EX-99.1 2 y65203exv99w1.htm EX-99.1: PRESS RELEASE EX-99.1
Exhibit No. 99.1
PRESS RELEASE
For Information Contact:

Henry Scaramelli
Chief Financial Officer
Datascope Corp.
(201) 307-5435
www.datascope.com
     FOR IMMEDIATE RELEASE:
Datascope Sells Vascular Closure Assets of its Interventional Products Business
     MONTVALE, NJ, August 7, 2008 . . . Datascope Corp. (NASDAQ: DSCP) today announced that it has completed the sale of assets of its vascular closure business, including all assets related to its VasoSeal®, On-Site™, and X-Site® devices and its collagen operation, to St. Jude Medical, Inc. (NYSE: STJ). Datascope will receive $21.0 million in cash at closing, and $3.0 million upon the expiration of an 18 month indemnification period. The carrying value of the assets and other direct expenses related to the sale was approximately $23.7 million.
     This transaction completes Datascope’s previously announced plan to exit the vascular closure market and phase out its Interventional Products business. In February 2007, Datascope sold its ProGuide chronic dialysis catheter product line to Merit Medical Systems, Inc., for $3 million plus a royalty on future ProGuide sales.
     The assets sold have been classified as “held-for-sale” in the Balance Sheet, and the results of operations of the Interventional Products business are shown in net earnings from discontinued operations in Datascope’s Consolidated Statement of Earnings. The sale of vascular closure assets to St.
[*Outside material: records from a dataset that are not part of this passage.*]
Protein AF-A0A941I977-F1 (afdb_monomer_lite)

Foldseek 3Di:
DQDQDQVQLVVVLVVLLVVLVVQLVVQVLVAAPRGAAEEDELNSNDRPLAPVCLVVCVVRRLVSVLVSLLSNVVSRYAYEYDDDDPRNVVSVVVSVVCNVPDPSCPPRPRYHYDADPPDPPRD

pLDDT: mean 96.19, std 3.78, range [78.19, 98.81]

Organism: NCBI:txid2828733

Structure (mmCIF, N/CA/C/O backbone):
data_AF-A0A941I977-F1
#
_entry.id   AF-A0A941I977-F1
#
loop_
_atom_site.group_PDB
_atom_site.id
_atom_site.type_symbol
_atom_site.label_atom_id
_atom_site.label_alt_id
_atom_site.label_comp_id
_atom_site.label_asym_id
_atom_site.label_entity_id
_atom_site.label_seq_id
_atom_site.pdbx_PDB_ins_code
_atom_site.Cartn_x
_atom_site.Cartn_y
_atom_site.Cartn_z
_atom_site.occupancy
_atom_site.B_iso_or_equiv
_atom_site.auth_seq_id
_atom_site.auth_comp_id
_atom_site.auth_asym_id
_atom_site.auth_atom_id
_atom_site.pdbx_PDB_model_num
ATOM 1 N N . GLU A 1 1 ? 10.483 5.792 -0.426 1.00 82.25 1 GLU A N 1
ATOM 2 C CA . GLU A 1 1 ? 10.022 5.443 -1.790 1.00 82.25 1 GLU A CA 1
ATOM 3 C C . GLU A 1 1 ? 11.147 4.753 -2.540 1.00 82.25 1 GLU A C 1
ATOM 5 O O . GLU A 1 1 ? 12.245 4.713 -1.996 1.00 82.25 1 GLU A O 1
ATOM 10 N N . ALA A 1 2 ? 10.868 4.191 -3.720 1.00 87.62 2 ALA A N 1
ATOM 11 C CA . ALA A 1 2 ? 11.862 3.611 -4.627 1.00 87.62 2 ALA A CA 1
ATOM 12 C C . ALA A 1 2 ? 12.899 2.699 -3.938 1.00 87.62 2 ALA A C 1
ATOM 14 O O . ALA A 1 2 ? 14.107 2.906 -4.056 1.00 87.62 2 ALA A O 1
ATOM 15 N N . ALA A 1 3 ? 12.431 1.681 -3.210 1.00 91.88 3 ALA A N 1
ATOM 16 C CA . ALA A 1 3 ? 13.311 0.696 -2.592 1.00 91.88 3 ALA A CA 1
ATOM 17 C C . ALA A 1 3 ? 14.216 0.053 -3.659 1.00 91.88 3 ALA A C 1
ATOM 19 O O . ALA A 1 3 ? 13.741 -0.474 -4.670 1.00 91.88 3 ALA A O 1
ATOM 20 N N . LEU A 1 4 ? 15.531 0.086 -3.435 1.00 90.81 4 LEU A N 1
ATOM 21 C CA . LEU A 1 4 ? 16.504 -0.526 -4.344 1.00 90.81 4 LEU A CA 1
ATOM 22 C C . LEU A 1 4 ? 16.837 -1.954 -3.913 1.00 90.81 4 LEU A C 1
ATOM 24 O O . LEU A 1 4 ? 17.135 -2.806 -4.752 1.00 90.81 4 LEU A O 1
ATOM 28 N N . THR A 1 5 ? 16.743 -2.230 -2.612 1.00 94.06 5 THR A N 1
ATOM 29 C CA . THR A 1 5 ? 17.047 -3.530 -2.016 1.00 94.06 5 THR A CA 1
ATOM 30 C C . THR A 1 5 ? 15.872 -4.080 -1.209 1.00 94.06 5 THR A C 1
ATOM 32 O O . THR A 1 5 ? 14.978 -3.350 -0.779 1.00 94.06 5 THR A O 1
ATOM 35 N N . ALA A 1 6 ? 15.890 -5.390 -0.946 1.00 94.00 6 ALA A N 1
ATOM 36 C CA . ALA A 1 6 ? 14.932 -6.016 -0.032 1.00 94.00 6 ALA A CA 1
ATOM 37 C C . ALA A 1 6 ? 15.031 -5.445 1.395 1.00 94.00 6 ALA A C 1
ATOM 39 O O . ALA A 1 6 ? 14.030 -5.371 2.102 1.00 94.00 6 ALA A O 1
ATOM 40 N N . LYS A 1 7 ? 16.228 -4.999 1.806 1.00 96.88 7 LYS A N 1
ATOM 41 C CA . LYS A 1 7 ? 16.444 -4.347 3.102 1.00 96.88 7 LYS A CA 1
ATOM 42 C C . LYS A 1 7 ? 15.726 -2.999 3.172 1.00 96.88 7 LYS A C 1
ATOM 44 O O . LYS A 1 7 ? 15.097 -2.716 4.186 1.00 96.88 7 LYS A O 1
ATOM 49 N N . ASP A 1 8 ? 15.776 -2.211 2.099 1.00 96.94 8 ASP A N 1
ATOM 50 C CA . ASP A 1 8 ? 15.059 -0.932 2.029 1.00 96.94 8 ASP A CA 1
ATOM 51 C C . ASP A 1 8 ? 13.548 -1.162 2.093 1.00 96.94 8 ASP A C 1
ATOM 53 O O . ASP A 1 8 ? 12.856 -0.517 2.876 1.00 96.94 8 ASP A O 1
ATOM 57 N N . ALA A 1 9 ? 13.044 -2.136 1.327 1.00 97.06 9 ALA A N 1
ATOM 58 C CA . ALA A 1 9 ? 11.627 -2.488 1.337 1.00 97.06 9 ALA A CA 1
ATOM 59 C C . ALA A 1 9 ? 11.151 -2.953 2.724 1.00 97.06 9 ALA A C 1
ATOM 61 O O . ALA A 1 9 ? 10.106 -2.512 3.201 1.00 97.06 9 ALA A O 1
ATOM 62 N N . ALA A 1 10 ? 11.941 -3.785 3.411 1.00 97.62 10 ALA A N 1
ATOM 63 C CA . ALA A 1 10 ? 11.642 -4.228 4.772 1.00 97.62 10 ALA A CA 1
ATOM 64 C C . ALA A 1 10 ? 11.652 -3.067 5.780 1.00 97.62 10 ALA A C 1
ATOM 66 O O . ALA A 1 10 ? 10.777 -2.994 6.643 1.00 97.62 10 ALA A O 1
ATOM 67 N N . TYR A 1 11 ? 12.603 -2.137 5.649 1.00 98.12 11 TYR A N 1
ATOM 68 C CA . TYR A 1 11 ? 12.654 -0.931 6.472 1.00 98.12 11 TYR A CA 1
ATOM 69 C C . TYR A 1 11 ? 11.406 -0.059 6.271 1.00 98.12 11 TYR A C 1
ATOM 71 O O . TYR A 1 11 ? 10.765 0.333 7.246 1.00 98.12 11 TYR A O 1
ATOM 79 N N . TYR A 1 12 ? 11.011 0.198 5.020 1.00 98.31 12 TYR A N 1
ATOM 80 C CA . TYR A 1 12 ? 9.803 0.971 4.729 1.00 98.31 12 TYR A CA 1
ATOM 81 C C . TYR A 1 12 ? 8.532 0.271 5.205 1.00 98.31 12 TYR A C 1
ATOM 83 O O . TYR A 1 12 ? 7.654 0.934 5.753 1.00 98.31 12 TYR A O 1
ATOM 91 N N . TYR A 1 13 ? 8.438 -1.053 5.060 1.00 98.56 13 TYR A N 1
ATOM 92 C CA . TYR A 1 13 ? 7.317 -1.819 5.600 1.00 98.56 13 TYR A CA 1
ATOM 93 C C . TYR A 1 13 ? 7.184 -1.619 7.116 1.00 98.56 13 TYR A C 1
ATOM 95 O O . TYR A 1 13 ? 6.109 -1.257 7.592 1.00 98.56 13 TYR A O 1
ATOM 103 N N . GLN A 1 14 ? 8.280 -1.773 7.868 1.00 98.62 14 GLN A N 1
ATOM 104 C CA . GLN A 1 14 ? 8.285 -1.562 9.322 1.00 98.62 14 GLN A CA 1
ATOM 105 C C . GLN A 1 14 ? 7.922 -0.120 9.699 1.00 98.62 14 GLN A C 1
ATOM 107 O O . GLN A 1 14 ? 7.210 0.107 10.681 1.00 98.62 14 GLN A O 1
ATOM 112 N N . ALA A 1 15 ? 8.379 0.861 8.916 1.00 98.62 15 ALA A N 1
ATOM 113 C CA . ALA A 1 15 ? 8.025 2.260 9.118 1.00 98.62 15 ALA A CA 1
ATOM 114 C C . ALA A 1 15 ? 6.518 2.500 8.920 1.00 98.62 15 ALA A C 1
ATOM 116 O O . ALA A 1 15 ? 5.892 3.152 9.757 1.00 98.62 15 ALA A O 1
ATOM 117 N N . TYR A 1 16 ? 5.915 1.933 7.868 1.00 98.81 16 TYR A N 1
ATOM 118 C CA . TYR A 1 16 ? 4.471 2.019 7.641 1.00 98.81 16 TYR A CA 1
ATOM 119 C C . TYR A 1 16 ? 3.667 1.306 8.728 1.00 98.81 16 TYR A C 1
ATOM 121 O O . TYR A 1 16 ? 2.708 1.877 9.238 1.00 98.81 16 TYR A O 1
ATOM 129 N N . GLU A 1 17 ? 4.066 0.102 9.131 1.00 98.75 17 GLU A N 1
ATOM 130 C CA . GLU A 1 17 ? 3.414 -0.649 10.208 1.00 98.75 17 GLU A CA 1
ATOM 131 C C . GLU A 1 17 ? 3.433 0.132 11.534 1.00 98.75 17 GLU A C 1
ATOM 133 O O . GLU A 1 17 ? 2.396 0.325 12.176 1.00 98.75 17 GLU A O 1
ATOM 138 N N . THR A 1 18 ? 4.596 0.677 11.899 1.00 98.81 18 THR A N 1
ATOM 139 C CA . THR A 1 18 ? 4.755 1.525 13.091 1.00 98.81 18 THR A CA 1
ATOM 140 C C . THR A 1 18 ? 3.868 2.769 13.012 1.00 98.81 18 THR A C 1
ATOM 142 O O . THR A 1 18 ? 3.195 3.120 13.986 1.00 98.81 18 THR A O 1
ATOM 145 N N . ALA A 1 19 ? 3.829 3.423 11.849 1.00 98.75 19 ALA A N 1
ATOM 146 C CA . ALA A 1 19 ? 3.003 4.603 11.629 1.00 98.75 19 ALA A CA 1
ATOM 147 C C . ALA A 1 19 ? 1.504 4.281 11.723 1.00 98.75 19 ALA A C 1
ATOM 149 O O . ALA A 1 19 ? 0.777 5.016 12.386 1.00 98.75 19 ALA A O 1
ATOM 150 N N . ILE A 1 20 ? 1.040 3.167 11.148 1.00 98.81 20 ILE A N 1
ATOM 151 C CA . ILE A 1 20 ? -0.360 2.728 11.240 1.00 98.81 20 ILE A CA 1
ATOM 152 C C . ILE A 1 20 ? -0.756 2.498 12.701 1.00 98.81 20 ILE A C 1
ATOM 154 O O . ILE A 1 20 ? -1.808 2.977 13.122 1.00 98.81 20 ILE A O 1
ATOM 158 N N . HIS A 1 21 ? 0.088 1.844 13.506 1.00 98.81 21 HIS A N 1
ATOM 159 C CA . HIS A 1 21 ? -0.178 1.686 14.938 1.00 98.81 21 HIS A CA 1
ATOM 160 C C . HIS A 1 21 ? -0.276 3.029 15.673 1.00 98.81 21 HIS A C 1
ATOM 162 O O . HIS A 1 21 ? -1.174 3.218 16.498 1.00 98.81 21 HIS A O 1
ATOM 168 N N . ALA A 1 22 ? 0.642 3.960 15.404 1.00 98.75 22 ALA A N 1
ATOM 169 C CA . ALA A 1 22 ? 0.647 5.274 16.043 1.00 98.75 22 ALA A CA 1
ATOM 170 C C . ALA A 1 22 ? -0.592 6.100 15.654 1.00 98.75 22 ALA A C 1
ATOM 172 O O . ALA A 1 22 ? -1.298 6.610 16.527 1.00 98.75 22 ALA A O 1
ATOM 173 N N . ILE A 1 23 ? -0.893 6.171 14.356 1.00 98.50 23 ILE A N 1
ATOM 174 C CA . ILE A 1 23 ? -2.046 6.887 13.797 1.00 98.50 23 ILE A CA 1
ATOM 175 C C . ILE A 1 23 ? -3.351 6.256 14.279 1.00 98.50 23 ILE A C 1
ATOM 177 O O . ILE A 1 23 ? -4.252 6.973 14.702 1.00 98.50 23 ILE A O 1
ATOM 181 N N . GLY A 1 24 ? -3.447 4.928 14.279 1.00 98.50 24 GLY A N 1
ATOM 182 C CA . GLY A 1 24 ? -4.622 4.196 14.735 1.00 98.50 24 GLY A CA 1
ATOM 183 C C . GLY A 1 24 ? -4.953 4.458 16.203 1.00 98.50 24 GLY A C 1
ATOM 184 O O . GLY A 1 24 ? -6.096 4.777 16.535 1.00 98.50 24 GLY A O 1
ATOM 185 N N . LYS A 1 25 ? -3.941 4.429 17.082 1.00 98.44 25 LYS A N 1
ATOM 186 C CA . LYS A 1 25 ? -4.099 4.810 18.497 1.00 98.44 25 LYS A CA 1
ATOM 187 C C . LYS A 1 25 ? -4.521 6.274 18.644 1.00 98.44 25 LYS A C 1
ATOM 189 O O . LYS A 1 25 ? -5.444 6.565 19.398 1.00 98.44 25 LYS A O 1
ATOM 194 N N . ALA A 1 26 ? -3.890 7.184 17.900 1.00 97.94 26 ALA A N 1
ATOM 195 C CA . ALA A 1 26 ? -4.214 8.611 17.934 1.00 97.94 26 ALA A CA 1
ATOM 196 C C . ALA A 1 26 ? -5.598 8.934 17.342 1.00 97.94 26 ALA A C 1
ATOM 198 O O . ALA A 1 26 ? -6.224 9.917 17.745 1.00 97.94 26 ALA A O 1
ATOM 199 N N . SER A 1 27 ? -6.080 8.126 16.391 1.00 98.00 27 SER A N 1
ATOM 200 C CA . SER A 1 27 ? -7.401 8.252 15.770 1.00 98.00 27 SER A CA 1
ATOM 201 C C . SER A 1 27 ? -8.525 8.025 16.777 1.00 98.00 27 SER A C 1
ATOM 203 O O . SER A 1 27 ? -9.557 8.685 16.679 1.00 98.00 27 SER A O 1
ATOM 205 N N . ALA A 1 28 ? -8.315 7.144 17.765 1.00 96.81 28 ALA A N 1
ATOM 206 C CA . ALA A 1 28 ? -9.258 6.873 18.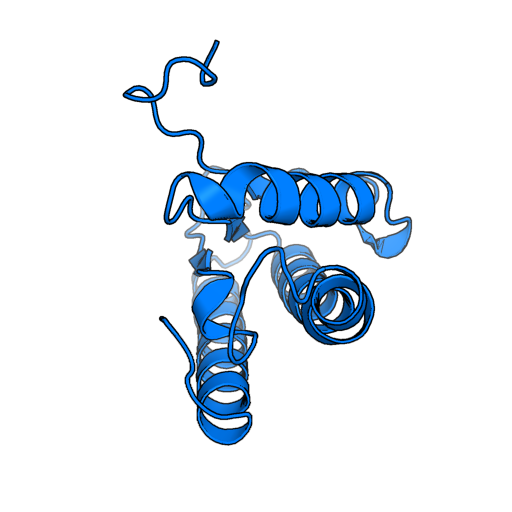854 1.00 96.81 28 ALA A CA 1
ATOM 207 C C . ALA A 1 28 ? -10.696 6.592 18.363 1.00 96.81 28 ALA A C 1
ATOM 209 O O . ALA A 1 28 ? -11.671 7.061 18.945 1.00 96.81 28 ALA A O 1
ATOM 210 N N . GLY A 1 29 ? -10.829 5.855 17.255 1.00 95.62 29 GLY A N 1
ATOM 211 C CA . GLY A 1 29 ? -12.130 5.461 16.707 1.00 95.62 29 GLY A CA 1
ATOM 212 C C . GLY A 1 29 ? -12.878 6.550 15.931 1.00 95.62 29 GLY A C 1
ATOM 213 O O . GLY A 1 29 ? -14.030 6.331 15.568 1.00 95.62 29 GLY A O 1
ATOM 214 N N . ARG A 1 30 ? -12.247 7.691 15.605 1.00 97.88 30 ARG A N 1
ATOM 215 C CA . ARG A 1 30 ? -12.860 8.740 14.757 1.00 97.88 30 ARG A CA 1
ATOM 216 C C . ARG A 1 30 ? -13.210 8.270 13.335 1.00 97.88 30 ARG A C 1
ATOM 218 O O . ARG A 1 30 ? -13.943 8.958 12.624 1.00 97.88 30 ARG A O 1
ATOM 225 N N . GLY A 1 31 ? -12.727 7.093 12.942 1.00 97.00 31 GLY A N 1
ATOM 226 C CA . GLY A 1 31 ? -13.053 6.444 11.681 1.00 97.00 31 GLY A CA 1
ATOM 227 C C . GLY A 1 31 ? -12.327 7.053 10.484 1.00 97.00 31 GLY A C 1
ATOM 228 O O . GLY A 1 31 ? -11.576 8.019 10.605 1.00 97.00 31 GLY A O 1
ATOM 229 N N . ILE A 1 32 ? -12.601 6.503 9.305 1.00 97.69 32 ILE A N 1
ATOM 230 C CA . ILE A 1 32 ? -11.888 6.824 8.060 1.00 97.69 32 ILE A CA 1
ATOM 231 C C . ILE A 1 32 ? -12.124 8.251 7.533 1.00 97.69 32 ILE A C 1
ATOM 233 O O . ILE A 1 32 ? -11.318 8.742 6.754 1.00 97.69 32 ILE A O 1
ATOM 237 N N . LYS A 1 33 ? -13.227 8.910 7.929 1.00 95.56 33 LYS A N 1
ATOM 238 C CA . LYS A 1 33 ? -13.606 10.253 7.437 1.00 95.56 33 LYS A CA 1
ATOM 239 C C . LYS A 1 33 ? -13.140 11.381 8.355 1.00 95.56 33 LYS A C 1
ATOM 241 O O . LYS A 1 33 ? -12.657 12.399 7.879 1.00 95.56 33 LYS A O 1
ATOM 246 N N . ASN A 1 34 ? -13.319 11.203 9.665 1.00 96.38 34 ASN A N 1
ATOM 247 C CA . ASN A 1 34 ? -13.055 12.246 10.664 1.00 96.38 34 ASN A CA 1
ATOM 248 C C . ASN A 1 34 ? -11.734 12.020 11.417 1.00 96.38 34 ASN A C 1
ATOM 250 O O . ASN A 1 34 ? -11.302 12.871 12.195 1.00 96.38 34 ASN A O 1
ATOM 254 N N . GLY A 1 35 ? -11.124 10.844 11.255 1.00 96.69 35 GLY A N 1
ATOM 255 C CA . GLY A 1 35 ? -9.834 10.491 11.827 1.00 96.69 35 GLY A CA 1
ATOM 256 C C . GLY A 1 35 ? -8.679 10.700 10.845 1.00 96.69 35 GLY A C 1
ATOM 257 O O . GLY A 1 35 ? -8.895 10.877 9.648 1.00 96.69 35 GLY A O 1
ATOM 258 N N . PRO A 1 36 ? -7.434 10.677 11.345 1.00 97.81 36 PRO A N 1
ATOM 259 C CA . PRO A 1 36 ? -6.258 10.652 10.488 1.00 97.81 36 PRO A CA 1
ATOM 260 C C . PRO A 1 36 ? -6.171 9.330 9.706 1.00 97.81 36 PRO A C 1
ATOM 262 O O . PRO A 1 36 ? -6.623 8.283 10.175 1.00 97.81 36 PRO A O 1
ATOM 265 N N . GLY A 1 37 ? -5.535 9.387 8.538 1.00 97.81 37 GLY A N 1
ATOM 266 C CA . GLY A 1 37 ? -5.167 8.230 7.722 1.00 97.81 37 GLY A CA 1
ATOM 267 C C . GLY A 1 37 ? -3.680 8.244 7.373 1.00 97.81 37 GLY A C 1
ATOM 268 O O . GLY A 1 37 ? -2.926 9.090 7.859 1.00 97.81 37 GLY A O 1
ATOM 269 N N . ILE A 1 38 ? -3.259 7.312 6.525 1.00 98.56 38 ILE A N 1
ATOM 270 C CA . ILE A 1 38 ? -1.881 7.217 6.032 1.00 98.56 38 ILE A CA 1
ATOM 271 C C . ILE A 1 38 ? -1.859 7.031 4.514 1.00 98.56 38 ILE A C 1
ATOM 273 O O . ILE A 1 38 ? -2.734 6.370 3.963 1.00 98.56 38 ILE A O 1
ATOM 277 N N . SER A 1 39 ? -0.840 7.571 3.848 1.00 98.62 39 SER A N 1
ATOM 278 C CA . SER A 1 39 ? -0.539 7.269 2.445 1.00 98.62 39 SER A CA 1
ATOM 279 C C . SER A 1 39 ? 0.672 6.349 2.335 1.00 98.62 39 SER A C 1
ATOM 281 O O . SER A 1 39 ? 1.659 6.526 3.054 1.00 98.62 39 SER A O 1
ATOM 283 N N . VAL A 1 40 ? 0.623 5.393 1.409 1.00 98.31 40 VAL A N 1
ATOM 284 C CA . VAL A 1 40 ? 1.728 4.475 1.109 1.00 98.31 40 VAL A CA 1
ATOM 285 C C . VAL A 1 40 ? 2.125 4.567 -0.361 1.00 98.31 40 VAL A C 1
ATOM 287 O O . VAL A 1 40 ? 1.276 4.734 -1.235 1.00 98.31 40 VAL A O 1
ATOM 290 N N . LYS A 1 41 ? 3.422 4.418 -0.640 1.00 98.44 41 LYS A N 1
ATOM 291 C CA . LYS A 1 41 ? 3.961 4.290 -2.001 1.00 98.44 41 LYS A CA 1
ATOM 292 C C . LYS A 1 41 ? 4.342 2.841 -2.263 1.00 98.44 41 LYS A C 1
ATOM 294 O O . LYS A 1 41 ? 5.059 2.239 -1.462 1.00 98.44 41 LYS A O 1
ATOM 299 N N . LEU A 1 42 ? 3.896 2.287 -3.385 1.00 97.62 42 LEU A N 1
ATOM 300 C CA . LEU A 1 42 ? 4.131 0.886 -3.736 1.00 97.62 42 LEU A CA 1
ATOM 301 C C . LEU A 1 42 ? 5.609 0.637 -4.040 1.00 97.62 42 LEU A C 1
ATOM 303 O O . LEU A 1 42 ? 6.167 -0.375 -3.611 1.00 97.62 42 LEU A O 1
ATOM 307 N N . SER A 1 43 ? 6.282 1.607 -4.664 1.00 96.81 43 SER A N 1
ATOM 308 C CA . SER A 1 43 ? 7.728 1.545 -4.900 1.00 96.81 43 SER A CA 1
ATOM 309 C C . SER A 1 43 ? 8.566 1.455 -3.623 1.00 96.81 43 SER A C 1
ATOM 311 O O . SER A 1 43 ? 9.692 0.963 -3.665 1.00 96.81 43 SER A O 1
ATOM 313 N N . ALA A 1 44 ? 8.049 1.907 -2.476 1.00 97.12 44 ALA A N 1
ATOM 314 C CA . ALA A 1 44 ? 8.744 1.782 -1.197 1.00 97.12 44 ALA A CA 1
ATOM 315 C C . ALA A 1 44 ? 8.720 0.341 -0.667 1.00 97.12 44 ALA A C 1
ATOM 317 O O . ALA A 1 44 ? 9.575 -0.033 0.124 1.00 97.12 44 ALA A O 1
ATOM 318 N N . LEU A 1 45 ? 7.742 -0.459 -1.085 1.00 96.62 45 LEU A N 1
ATOM 319 C CA . LEU A 1 45 ? 7.453 -1.772 -0.514 1.00 96.62 45 LEU A CA 1
ATOM 320 C C . LEU A 1 45 ? 7.971 -2.937 -1.363 1.00 96.62 45 LEU A C 1
ATOM 322 O O . LEU A 1 45 ? 7.892 -4.083 -0.929 1.00 96.62 45 LEU A O 1
ATOM 326 N N . HIS A 1 46 ? 8.501 -2.675 -2.560 1.00 95.62 46 HIS A N 1
ATOM 327 C CA . HIS A 1 46 ? 9.021 -3.724 -3.428 1.00 95.62 46 HIS A CA 1
ATOM 328 C C . HIS A 1 46 ? 10.257 -3.251 -4.200 1.00 95.62 46 HIS A C 1
ATOM 330 O O . HIS A 1 46 ? 10.175 -2.271 -4.949 1.00 95.62 46 HIS A O 1
ATOM 336 N N . PRO A 1 47 ? 11.397 -3.961 -4.102 1.00 91.94 47 PRO A N 1
ATOM 337 C CA . PRO A 1 47 ? 12.578 -3.600 -4.865 1.00 91.94 47 PRO A CA 1
ATOM 338 C C . PRO A 1 47 ? 12.310 -3.754 -6.360 1.00 91.94 47 PRO A C 1
ATOM 340 O O . PRO A 1 47 ? 11.764 -4.764 -6.804 1.00 91.94 47 PRO A O 1
ATOM 343 N N . ARG A 1 48 ? 12.708 -2.761 -7.160 1.00 86.44 48 ARG A N 1
ATOM 344 C CA . ARG A 1 48 ? 12.475 -2.760 -8.619 1.00 86.44 48 ARG A CA 1
ATOM 345 C C . ARG A 1 48 ? 10.992 -2.894 -8.995 1.00 86.44 48 ARG A C 1
ATOM 347 O O . ARG A 1 48 ? 10.662 -3.635 -9.927 1.00 86.44 48 ARG A O 1
ATOM 354 N N . TYR A 1 49 ? 10.114 -2.185 -8.281 1.00 90.56 49 TYR A N 1
ATOM 355 C CA . TYR A 1 49 ? 8.690 -2.058 -8.605 1.00 90.56 49 TYR A CA 1
ATOM 356 C C . TYR A 1 49 ? 8.505 -1.574 -10.054 1.00 90.56 49 TYR A C 1
ATOM 358 O O . TYR A 1 49 ? 8.607 -0.392 -10.369 1.00 90.56 49 TYR A O 1
ATOM 366 N N . SER A 1 50 ? 8.324 -2.529 -10.966 1.00 86.12 50 SER A N 1
ATOM 367 C CA . SER A 1 50 ? 8.357 -2.314 -12.412 1.00 86.12 50 SER A CA 1
ATOM 368 C C . SER A 1 50 ? 7.430 -3.305 -13.125 1.00 86.12 50 SER A C 1
ATOM 370 O O . SER A 1 50 ? 7.204 -4.414 -12.647 1.00 86.12 50 SER A O 1
ATOM 372 N N . ARG A 1 51 ? 6.881 -2.940 -14.293 1.00 78.19 51 ARG A N 1
ATOM 373 C CA . ARG A 1 51 ? 5.885 -3.761 -15.011 1.00 78.19 51 ARG A CA 1
ATOM 374 C C . ARG A 1 51 ? 6.504 -5.068 -15.502 1.00 78.19 51 ARG A C 1
ATOM 376 O O . ARG A 1 51 ? 5.843 -6.100 -15.508 1.00 78.19 51 ARG A O 1
ATOM 383 N N . ALA A 1 52 ? 7.798 -5.038 -15.819 1.00 80.12 52 ALA A N 1
ATOM 384 C CA . ALA A 1 52 ? 8.591 -6.219 -16.142 1.00 80.12 52 ALA A CA 1
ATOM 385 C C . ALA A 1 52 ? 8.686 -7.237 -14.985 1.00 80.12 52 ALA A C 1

Jude Medical was separate from the exploration of strategic alternatives, announced on June 4th, which is being conducted by the Company’s financial advisor, Lehman Brothers.
     Datascope’s Chief Operating Officer, Dr. Antonino Laudani, commented, “We are pleased to complete this transaction, which enhances our focus on Datascope’s continuing businesses; Cardiac Assist and InterVascular. As we move forward, we will continue our efforts to optimize Datascope’s asset portfolio and drive value for our shareholders.”
     About Datascope Corp.
     Datascope Corp. is the global leader of intra-aortic balloon counterpulsation and a diversified cardiovascular device company that develops, manufactures and markets proprietary products for clinical health care markets in interventional cardiology, cardiovascular and vascular surgery, and critical care. The Company’s products are sold throughout the world through direct sales representatives and independent distributors. Founded in 1964, Datascope is headquartered in Montvale, New Jersey. For news releases, webcasts and other Company information please visit Datascope’s website, www.datascope.com.

 


 

     Safe Harbor Statement
     The statements in this press release that are not strictly historical are “forward-looking” statements within the meaning of the Private Securities Litigation Reform Act of 1995 and are intended to be covered by the safe harbors provided therein. Forward-looking statements involve risks and uncertainties that could cause actual results to differ materially from those projected in the forward-looking statements. Many of these risks cannot be predicted or quantified and are at least partly outside our control, including the risk that that the Company will be able to optimize its asset portfolio, as well as other risks detailed in documents filed by Datascope with the Securities and Exchange Commission. The forward-looking statements included in this press release are made only as of the date of this report and the Company undertakes no obligation to update these forward-looking statements to reflect subsequent events or circumstances.